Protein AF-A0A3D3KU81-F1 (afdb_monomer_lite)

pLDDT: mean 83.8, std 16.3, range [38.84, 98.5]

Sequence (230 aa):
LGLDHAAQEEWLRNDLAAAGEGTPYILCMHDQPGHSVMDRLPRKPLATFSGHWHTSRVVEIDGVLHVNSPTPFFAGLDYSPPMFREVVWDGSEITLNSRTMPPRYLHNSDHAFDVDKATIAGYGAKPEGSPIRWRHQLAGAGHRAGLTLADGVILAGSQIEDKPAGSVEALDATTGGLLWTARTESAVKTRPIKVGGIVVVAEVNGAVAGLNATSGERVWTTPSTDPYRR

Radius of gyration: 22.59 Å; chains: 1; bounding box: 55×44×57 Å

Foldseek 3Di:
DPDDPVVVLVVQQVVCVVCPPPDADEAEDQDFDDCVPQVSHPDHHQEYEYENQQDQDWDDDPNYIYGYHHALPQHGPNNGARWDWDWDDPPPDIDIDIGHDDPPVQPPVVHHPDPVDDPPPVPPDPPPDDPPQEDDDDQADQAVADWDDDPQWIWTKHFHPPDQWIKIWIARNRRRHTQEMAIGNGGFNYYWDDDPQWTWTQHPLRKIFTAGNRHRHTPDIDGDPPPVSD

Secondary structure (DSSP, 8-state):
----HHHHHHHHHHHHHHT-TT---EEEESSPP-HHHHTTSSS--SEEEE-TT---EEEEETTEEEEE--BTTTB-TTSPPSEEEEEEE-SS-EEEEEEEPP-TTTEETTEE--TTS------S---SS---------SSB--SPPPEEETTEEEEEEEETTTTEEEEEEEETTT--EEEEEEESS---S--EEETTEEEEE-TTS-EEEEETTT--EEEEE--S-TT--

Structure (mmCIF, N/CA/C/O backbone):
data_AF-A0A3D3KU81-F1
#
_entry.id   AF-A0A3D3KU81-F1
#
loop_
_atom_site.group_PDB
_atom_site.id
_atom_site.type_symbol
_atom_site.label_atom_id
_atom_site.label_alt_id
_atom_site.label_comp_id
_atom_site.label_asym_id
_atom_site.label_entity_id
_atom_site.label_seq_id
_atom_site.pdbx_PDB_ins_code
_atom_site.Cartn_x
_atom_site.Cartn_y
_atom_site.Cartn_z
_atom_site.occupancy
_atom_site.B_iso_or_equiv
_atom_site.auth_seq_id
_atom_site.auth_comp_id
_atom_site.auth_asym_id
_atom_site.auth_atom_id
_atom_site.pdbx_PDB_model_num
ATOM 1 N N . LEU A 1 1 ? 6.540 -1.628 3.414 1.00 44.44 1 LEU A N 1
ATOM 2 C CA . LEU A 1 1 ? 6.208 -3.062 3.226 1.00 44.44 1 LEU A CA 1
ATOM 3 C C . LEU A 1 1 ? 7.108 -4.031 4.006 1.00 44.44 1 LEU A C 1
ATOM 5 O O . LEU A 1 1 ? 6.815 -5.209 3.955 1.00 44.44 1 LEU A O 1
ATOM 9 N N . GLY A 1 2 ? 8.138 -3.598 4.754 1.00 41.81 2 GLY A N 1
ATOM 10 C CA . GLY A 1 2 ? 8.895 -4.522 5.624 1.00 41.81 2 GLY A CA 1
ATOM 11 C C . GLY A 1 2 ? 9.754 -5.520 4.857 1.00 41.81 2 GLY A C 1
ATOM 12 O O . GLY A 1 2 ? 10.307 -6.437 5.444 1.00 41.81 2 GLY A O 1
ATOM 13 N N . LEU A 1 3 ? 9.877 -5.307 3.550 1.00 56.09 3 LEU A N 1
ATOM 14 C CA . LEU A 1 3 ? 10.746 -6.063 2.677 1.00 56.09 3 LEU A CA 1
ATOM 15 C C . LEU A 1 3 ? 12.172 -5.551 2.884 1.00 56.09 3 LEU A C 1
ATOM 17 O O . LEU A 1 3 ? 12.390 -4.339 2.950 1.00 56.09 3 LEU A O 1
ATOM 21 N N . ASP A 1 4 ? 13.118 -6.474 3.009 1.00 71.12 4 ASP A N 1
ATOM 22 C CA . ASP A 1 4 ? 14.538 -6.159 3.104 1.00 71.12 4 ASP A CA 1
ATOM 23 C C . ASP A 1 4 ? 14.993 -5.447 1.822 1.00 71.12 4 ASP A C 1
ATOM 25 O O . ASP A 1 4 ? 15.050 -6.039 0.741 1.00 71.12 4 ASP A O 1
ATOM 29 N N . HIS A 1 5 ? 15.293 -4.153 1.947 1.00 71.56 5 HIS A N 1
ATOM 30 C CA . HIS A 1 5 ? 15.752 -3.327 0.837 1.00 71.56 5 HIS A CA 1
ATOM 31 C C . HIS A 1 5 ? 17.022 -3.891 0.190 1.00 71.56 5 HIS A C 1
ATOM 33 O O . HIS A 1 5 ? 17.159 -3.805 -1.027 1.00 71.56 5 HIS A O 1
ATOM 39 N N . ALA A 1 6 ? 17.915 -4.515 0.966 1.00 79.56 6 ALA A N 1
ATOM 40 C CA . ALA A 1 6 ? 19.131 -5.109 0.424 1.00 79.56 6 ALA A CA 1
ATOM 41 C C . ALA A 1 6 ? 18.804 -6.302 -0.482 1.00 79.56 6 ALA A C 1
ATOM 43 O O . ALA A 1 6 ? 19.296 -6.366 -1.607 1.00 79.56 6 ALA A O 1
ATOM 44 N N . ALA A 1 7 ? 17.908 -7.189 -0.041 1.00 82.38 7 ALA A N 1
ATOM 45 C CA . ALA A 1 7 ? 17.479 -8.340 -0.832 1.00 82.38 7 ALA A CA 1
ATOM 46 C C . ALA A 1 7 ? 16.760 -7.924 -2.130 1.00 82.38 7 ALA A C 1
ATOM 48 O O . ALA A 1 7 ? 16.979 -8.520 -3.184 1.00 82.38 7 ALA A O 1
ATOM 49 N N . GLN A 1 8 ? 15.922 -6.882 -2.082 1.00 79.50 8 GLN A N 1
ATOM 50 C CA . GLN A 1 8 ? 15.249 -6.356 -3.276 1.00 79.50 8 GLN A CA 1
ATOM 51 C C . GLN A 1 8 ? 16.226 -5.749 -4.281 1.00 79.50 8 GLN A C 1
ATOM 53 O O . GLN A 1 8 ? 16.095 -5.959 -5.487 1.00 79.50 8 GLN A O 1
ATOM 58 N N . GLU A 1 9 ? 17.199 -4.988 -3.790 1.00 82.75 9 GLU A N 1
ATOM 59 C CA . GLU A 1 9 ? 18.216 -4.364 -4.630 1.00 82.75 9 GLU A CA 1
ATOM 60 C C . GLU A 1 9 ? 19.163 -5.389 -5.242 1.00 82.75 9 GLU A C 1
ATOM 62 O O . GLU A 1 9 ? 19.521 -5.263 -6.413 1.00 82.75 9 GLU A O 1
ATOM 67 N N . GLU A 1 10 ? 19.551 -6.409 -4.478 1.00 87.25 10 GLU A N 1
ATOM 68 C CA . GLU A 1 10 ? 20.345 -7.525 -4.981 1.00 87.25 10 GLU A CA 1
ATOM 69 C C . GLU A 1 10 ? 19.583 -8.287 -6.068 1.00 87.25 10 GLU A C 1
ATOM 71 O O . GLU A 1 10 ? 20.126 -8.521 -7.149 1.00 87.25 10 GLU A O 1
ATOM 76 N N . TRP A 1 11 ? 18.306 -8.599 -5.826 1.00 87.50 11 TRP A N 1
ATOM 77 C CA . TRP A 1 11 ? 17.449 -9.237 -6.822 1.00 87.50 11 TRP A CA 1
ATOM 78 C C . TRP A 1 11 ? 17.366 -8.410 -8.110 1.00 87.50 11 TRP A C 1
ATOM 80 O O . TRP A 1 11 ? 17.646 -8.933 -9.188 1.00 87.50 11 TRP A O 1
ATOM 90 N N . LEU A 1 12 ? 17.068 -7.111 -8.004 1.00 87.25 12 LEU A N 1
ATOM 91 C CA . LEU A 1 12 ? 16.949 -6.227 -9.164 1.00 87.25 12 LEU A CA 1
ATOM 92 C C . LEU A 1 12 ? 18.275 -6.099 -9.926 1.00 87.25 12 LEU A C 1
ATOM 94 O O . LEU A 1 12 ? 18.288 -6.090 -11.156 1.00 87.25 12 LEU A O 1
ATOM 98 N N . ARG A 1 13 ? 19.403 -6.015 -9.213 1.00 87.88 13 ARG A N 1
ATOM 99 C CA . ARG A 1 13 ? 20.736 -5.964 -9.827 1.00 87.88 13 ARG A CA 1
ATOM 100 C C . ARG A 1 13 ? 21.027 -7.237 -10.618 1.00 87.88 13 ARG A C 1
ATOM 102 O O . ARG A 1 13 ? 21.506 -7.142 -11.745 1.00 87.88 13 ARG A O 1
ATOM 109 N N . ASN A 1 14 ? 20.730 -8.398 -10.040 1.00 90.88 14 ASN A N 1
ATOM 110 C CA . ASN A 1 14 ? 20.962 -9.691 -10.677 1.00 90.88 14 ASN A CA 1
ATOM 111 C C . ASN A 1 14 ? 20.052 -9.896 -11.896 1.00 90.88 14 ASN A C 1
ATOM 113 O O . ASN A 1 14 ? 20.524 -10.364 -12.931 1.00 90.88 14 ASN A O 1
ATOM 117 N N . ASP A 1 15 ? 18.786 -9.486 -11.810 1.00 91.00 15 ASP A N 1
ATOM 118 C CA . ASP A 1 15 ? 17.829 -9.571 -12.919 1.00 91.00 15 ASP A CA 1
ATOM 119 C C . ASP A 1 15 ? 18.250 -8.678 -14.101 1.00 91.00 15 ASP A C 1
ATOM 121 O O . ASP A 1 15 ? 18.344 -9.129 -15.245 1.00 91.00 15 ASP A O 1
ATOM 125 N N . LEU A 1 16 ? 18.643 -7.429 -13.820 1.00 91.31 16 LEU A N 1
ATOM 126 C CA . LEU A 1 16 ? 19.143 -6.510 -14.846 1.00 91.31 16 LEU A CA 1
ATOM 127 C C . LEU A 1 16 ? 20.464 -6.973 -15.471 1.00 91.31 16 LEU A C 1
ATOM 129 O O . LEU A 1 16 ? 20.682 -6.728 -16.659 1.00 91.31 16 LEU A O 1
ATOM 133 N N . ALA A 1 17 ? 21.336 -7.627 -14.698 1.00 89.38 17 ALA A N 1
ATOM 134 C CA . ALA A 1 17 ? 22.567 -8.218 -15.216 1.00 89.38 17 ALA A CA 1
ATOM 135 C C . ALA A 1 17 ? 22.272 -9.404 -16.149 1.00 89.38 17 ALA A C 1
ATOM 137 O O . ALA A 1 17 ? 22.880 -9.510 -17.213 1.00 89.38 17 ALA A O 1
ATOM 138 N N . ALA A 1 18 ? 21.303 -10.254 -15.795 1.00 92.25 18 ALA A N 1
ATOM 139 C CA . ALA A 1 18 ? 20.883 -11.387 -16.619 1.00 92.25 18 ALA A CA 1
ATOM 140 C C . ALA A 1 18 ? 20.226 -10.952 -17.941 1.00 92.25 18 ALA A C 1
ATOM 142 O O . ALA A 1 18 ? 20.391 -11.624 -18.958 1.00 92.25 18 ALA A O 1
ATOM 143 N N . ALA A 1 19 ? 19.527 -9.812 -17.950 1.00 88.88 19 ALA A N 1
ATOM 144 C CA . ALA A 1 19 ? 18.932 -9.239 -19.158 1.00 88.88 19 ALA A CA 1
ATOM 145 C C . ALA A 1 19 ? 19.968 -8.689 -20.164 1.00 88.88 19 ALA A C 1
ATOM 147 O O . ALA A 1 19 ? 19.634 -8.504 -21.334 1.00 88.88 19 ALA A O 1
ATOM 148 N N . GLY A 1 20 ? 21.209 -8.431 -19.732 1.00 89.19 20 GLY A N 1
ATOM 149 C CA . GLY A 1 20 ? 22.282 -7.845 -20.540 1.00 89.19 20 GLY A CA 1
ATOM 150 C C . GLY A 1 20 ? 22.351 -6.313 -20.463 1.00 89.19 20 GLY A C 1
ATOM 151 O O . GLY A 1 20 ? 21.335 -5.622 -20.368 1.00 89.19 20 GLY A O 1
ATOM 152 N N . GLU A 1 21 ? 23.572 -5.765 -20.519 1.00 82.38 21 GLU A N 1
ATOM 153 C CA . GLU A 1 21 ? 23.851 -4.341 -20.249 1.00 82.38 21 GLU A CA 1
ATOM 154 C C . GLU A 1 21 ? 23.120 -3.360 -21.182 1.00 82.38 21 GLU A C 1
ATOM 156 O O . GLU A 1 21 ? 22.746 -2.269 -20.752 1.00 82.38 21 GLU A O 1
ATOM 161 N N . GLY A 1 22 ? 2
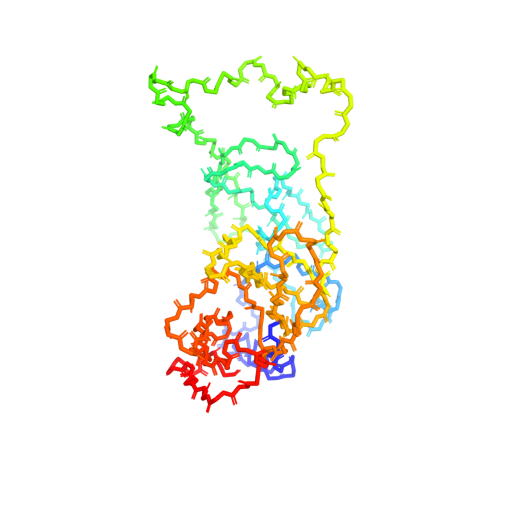2.877 -3.748 -22.437 1.00 85.50 22 GLY A N 1
ATOM 162 C CA . GLY A 1 22 ? 22.215 -2.906 -23.439 1.00 85.50 22 GLY A CA 1
ATOM 163 C C . GLY A 1 22 ? 20.689 -3.008 -23.471 1.00 85.50 22 GLY A C 1
ATOM 164 O O . GLY A 1 22 ? 20.052 -2.267 -24.214 1.00 85.50 22 GLY A O 1
ATOM 165 N N . THR A 1 23 ? 20.085 -3.918 -22.704 1.00 91.62 23 THR A N 1
ATOM 166 C CA . THR A 1 23 ? 18.651 -4.206 -22.825 1.00 91.62 23 THR A CA 1
ATOM 167 C C . THR A 1 23 ? 17.826 -3.107 -22.152 1.00 91.62 23 THR A C 1
ATOM 169 O O . THR A 1 23 ? 17.916 -2.950 -20.929 1.00 91.62 23 THR A O 1
ATOM 172 N N . PRO A 1 24 ? 17.014 -2.321 -22.881 1.00 91.81 24 PRO A N 1
ATOM 173 C CA . PRO A 1 24 ? 16.178 -1.298 -22.266 1.00 91.81 24 PRO A CA 1
ATOM 174 C C . PRO A 1 24 ? 15.171 -1.922 -21.298 1.00 91.81 24 PRO A C 1
ATOM 176 O O . PRO A 1 24 ? 14.706 -3.042 -21.498 1.00 91.81 24 PRO A O 1
ATOM 179 N N . TYR A 1 25 ? 14.816 -1.186 -20.250 1.00 93.69 25 TYR A N 1
ATOM 180 C CA . TYR A 1 25 ? 13.816 -1.632 -19.286 1.00 93.69 25 TYR A CA 1
ATOM 181 C C . TYR A 1 25 ? 13.025 -0.451 -18.735 1.00 93.69 25 TYR A C 1
ATOM 183 O O . TYR A 1 25 ? 13.467 0.701 -18.779 1.00 93.69 25 TYR A O 1
ATOM 191 N N . ILE A 1 26 ? 11.850 -0.764 -18.203 1.00 94.56 26 ILE A N 1
ATOM 192 C CA . ILE A 1 26 ? 11.005 0.158 -17.451 1.00 94.56 26 ILE A CA 1
ATOM 193 C C . ILE A 1 26 ? 10.886 -0.341 -16.014 1.00 94.56 26 ILE A C 1
ATOM 195 O O . ILE A 1 26 ? 11.001 -1.538 -15.752 1.00 94.56 26 ILE A O 1
ATOM 199 N N . LEU A 1 27 ? 10.635 0.573 -15.085 1.00 93.31 27 LEU A N 1
ATOM 200 C CA . LEU A 1 27 ? 10.447 0.252 -13.677 1.00 93.31 27 LEU A CA 1
ATOM 201 C C . LEU A 1 27 ? 9.001 0.539 -13.260 1.00 93.31 27 LEU A C 1
ATOM 203 O O . LEU A 1 27 ? 8.569 1.688 -13.251 1.00 93.31 27 LEU A O 1
ATOM 207 N N . CYS A 1 28 ? 8.252 -0.493 -12.881 1.00 92.19 28 CYS A N 1
ATOM 208 C CA . CYS A 1 28 ? 6.905 -0.343 -12.330 1.00 92.19 28 CYS A CA 1
ATOM 209 C C . CYS A 1 28 ? 6.962 -0.423 -10.802 1.00 92.19 28 CYS A C 1
ATOM 211 O O . CYS A 1 28 ? 7.340 -1.452 -10.248 1.00 92.19 28 CYS A O 1
ATOM 213 N N . MET A 1 29 ? 6.567 0.648 -10.118 1.00 87.00 29 MET A N 1
ATOM 214 C CA . MET A 1 29 ? 6.535 0.713 -8.656 1.00 87.00 29 MET A CA 1
ATOM 215 C C . MET A 1 29 ? 5.184 1.216 -8.166 1.00 87.00 29 MET A C 1
ATOM 217 O O . MET A 1 29 ? 4.482 1.932 -8.871 1.00 87.00 29 MET A O 1
ATOM 221 N N . HIS A 1 30 ? 4.794 0.843 -6.946 1.00 87.19 30 HIS A N 1
ATOM 222 C CA . HIS A 1 30 ? 3.580 1.406 -6.358 1.00 87.19 30 HIS A CA 1
ATOM 223 C C . HIS A 1 30 ? 3.758 2.913 -6.127 1.00 87.19 30 HIS A C 1
ATOM 225 O O . HIS A 1 30 ? 2.994 3.710 -6.677 1.00 87.19 30 HIS A O 1
ATOM 231 N N . ASP A 1 31 ? 4.812 3.280 -5.397 1.00 85.88 31 ASP A N 1
ATOM 232 C CA . ASP A 1 31 ? 5.245 4.656 -5.156 1.00 85.88 31 ASP A CA 1
ATOM 233 C C . ASP A 1 31 ? 6.142 5.181 -6.274 1.00 85.88 31 ASP A C 1
ATOM 235 O O . ASP A 1 31 ? 6.845 4.419 -6.940 1.00 85.88 31 ASP A O 1
ATOM 239 N N . GLN A 1 32 ? 6.140 6.500 -6.468 1.00 87.56 32 GLN A N 1
ATOM 240 C CA . GLN A 1 32 ? 7.069 7.137 -7.393 1.00 87.56 32 GLN A CA 1
ATOM 241 C C . GLN A 1 32 ? 8.498 6.999 -6.841 1.00 87.56 32 GLN A C 1
ATOM 243 O O . GLN A 1 32 ? 8.753 7.491 -5.738 1.00 87.56 32 GLN A O 1
ATOM 248 N N . PRO A 1 33 ? 9.438 6.361 -7.566 1.00 87.69 33 PRO A N 1
ATOM 249 C CA . PRO A 1 33 ? 10.806 6.236 -7.086 1.00 87.69 33 PRO A CA 1
ATOM 250 C C . PRO A 1 33 ? 11.464 7.616 -6.999 1.00 87.69 33 PRO A C 1
ATOM 252 O O . PRO A 1 33 ? 11.459 8.385 -7.961 1.00 87.69 33 PRO A O 1
ATOM 255 N N . GLY A 1 34 ? 12.019 7.922 -5.827 1.00 85.25 34 GLY A N 1
ATOM 256 C CA . GLY A 1 34 ? 12.870 9.089 -5.606 1.00 85.25 34 GLY A CA 1
ATOM 257 C C . GLY A 1 34 ? 14.354 8.762 -5.786 1.00 85.25 34 GLY A C 1
ATOM 258 O O . GLY A 1 34 ? 14.724 7.632 -6.111 1.00 85.25 34 GLY A O 1
ATOM 259 N N . HIS A 1 35 ? 15.212 9.743 -5.503 1.00 86.38 35 HIS A N 1
ATOM 260 C CA . HIS A 1 35 ? 16.676 9.619 -5.590 1.00 86.38 35 HIS A CA 1
ATOM 261 C C . HIS A 1 35 ? 17.236 8.407 -4.835 1.00 86.38 35 HIS A C 1
ATOM 263 O O . HIS A 1 35 ? 18.080 7.687 -5.356 1.00 86.38 35 HIS A O 1
ATOM 269 N N . SER A 1 36 ? 16.690 8.100 -3.653 1.00 82.12 36 SER A N 1
ATOM 270 C CA . SER A 1 36 ? 17.123 6.954 -2.839 1.00 82.12 36 SER A CA 1
ATOM 271 C C . SER A 1 36 ? 17.014 5.600 -3.547 1.00 82.12 36 SER A C 1
ATOM 273 O O . SER A 1 36 ? 17.739 4.677 -3.185 1.00 82.12 36 SER A O 1
ATOM 275 N N . VAL A 1 37 ? 16.124 5.477 -4.535 1.00 86.31 37 VAL A N 1
ATOM 276 C CA . VAL A 1 37 ? 15.992 4.289 -5.384 1.00 86.31 37 VAL A CA 1
ATOM 277 C C . VAL A 1 37 ? 16.773 4.490 -6.678 1.00 86.31 37 VAL A C 1
ATOM 279 O O . VAL A 1 37 ? 17.597 3.649 -7.024 1.00 86.31 37 VAL A O 1
ATOM 282 N N . MET A 1 38 ? 16.542 5.609 -7.372 1.00 89.75 38 MET A N 1
ATOM 283 C CA . MET A 1 38 ? 17.087 5.858 -8.710 1.00 89.75 38 MET A CA 1
ATOM 284 C C . MET A 1 38 ? 18.619 5.875 -8.741 1.00 89.75 38 MET A C 1
ATOM 286 O O . MET A 1 38 ? 19.205 5.298 -9.654 1.00 89.75 38 MET A O 1
ATOM 290 N N . ASP A 1 39 ? 19.264 6.457 -7.730 1.00 89.06 39 ASP A N 1
ATOM 291 C CA . ASP A 1 39 ? 20.725 6.614 -7.681 1.00 89.06 39 ASP A CA 1
ATOM 292 C C . ASP A 1 39 ? 21.453 5.288 -7.400 1.00 89.06 39 ASP A C 1
ATOM 294 O O . ASP A 1 39 ? 22.656 5.166 -7.625 1.00 89.06 39 ASP A O 1
ATOM 298 N N . ARG A 1 40 ? 20.733 4.277 -6.897 1.00 86.69 40 ARG A N 1
ATOM 299 C CA . ARG A 1 40 ? 21.283 2.955 -6.548 1.00 86.69 40 ARG A CA 1
ATOM 300 C C . ARG A 1 40 ? 21.102 1.927 -7.662 1.00 86.69 40 ARG A C 1
ATOM 302 O O . ARG A 1 40 ? 21.670 0.832 -7.576 1.00 86.69 40 ARG A O 1
ATOM 309 N N . LEU A 1 41 ? 20.321 2.257 -8.693 1.00 88.62 41 LEU A N 1
ATOM 310 C CA . LEU A 1 41 ? 20.124 1.389 -9.846 1.00 88.62 41 LEU A CA 1
ATOM 311 C C . LEU A 1 41 ? 21.447 1.221 -10.611 1.00 88.62 41 LEU A C 1
ATOM 313 O O . LEU A 1 41 ? 22.197 2.183 -10.764 1.00 88.62 41 LEU A O 1
ATOM 317 N N . PRO A 1 42 ? 21.747 0.015 -11.128 1.00 88.38 42 PRO A N 1
ATOM 318 C CA . PRO A 1 42 ? 22.991 -0.228 -11.862 1.00 88.38 42 PRO A CA 1
ATOM 319 C C . PRO A 1 42 ? 23.081 0.578 -13.168 1.00 88.38 42 PRO A C 1
ATOM 321 O O . PRO A 1 42 ? 24.171 0.838 -13.664 1.00 88.38 42 PRO A O 1
ATOM 324 N N . ARG A 1 43 ? 21.933 0.969 -13.725 1.00 91.25 43 ARG A N 1
ATOM 325 C CA . ARG A 1 43 ? 21.771 1.846 -14.887 1.00 91.25 43 ARG A CA 1
ATOM 32
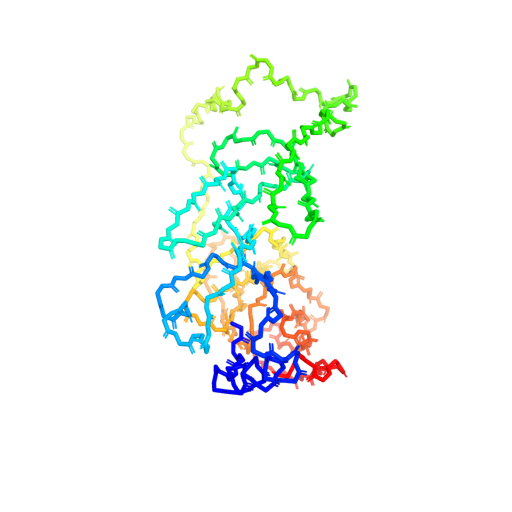6 C C . ARG A 1 43 ? 20.392 2.497 -14.811 1.00 91.25 43 ARG A C 1
ATOM 328 O O . ARG A 1 43 ? 19.571 2.073 -14.007 1.00 91.25 43 ARG A O 1
ATOM 335 N N . LYS A 1 44 ? 20.136 3.536 -15.604 1.00 93.19 44 LYS A N 1
ATOM 336 C CA . LYS A 1 44 ? 18.830 4.211 -15.616 1.00 93.19 44 LYS A CA 1
ATOM 337 C C . LYS A 1 44 ? 17.815 3.435 -16.473 1.00 93.19 44 LYS A C 1
ATOM 339 O O . LYS A 1 44 ? 18.200 2.941 -17.535 1.00 93.19 44 LYS A O 1
ATOM 344 N N . PRO A 1 45 ? 16.542 3.324 -16.051 1.00 95.31 45 PRO A N 1
ATOM 345 C CA . PRO A 1 45 ? 15.477 2.807 -16.904 1.00 95.31 45 PRO A CA 1
ATOM 346 C C . PRO A 1 45 ? 15.100 3.834 -17.975 1.00 95.31 45 PRO A C 1
ATOM 348 O O . PRO A 1 45 ? 15.368 5.022 -17.821 1.00 95.31 45 PRO A O 1
ATOM 351 N N . LEU A 1 46 ? 14.393 3.392 -19.016 1.00 95.50 46 LEU A N 1
ATOM 352 C CA . LEU A 1 46 ? 13.752 4.303 -19.970 1.00 95.50 46 LEU A CA 1
ATOM 353 C C . LEU A 1 46 ? 12.632 5.108 -19.307 1.00 95.50 46 LEU A C 1
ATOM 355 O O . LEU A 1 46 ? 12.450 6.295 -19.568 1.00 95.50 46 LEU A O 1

=====

Work to be completed -
Only the lines above starting at the line that holds "ATOM 239 N N" and ending at the line that holds "ATOM 248 N N" are to be repeated, exactly and in full.

Output of the exercise -
ATOM 239 N N . GLN A 1 32 ? 6.140 6.500 -6.468 1.00 87.56 32 GLN A N 1
ATOM 240 C CA . GLN A 1 32 ? 7.069 7.137 -7.393 1.00 87.56 32 GLN A CA 1
ATOM 241 C C . GLN A 1 32 ? 8.498 6.999 -6.841 1.00 87.56 32 GLN A C 1
ATOM 243 O O . GLN A 1 32 ? 8.753 7.491 -5.738 1.00 87.56 32 GLN A O 1
ATOM 248 N N . PRO A 1 33 ? 9.438 6.361 -7.566 1.00 87.69 33 PRO A N 1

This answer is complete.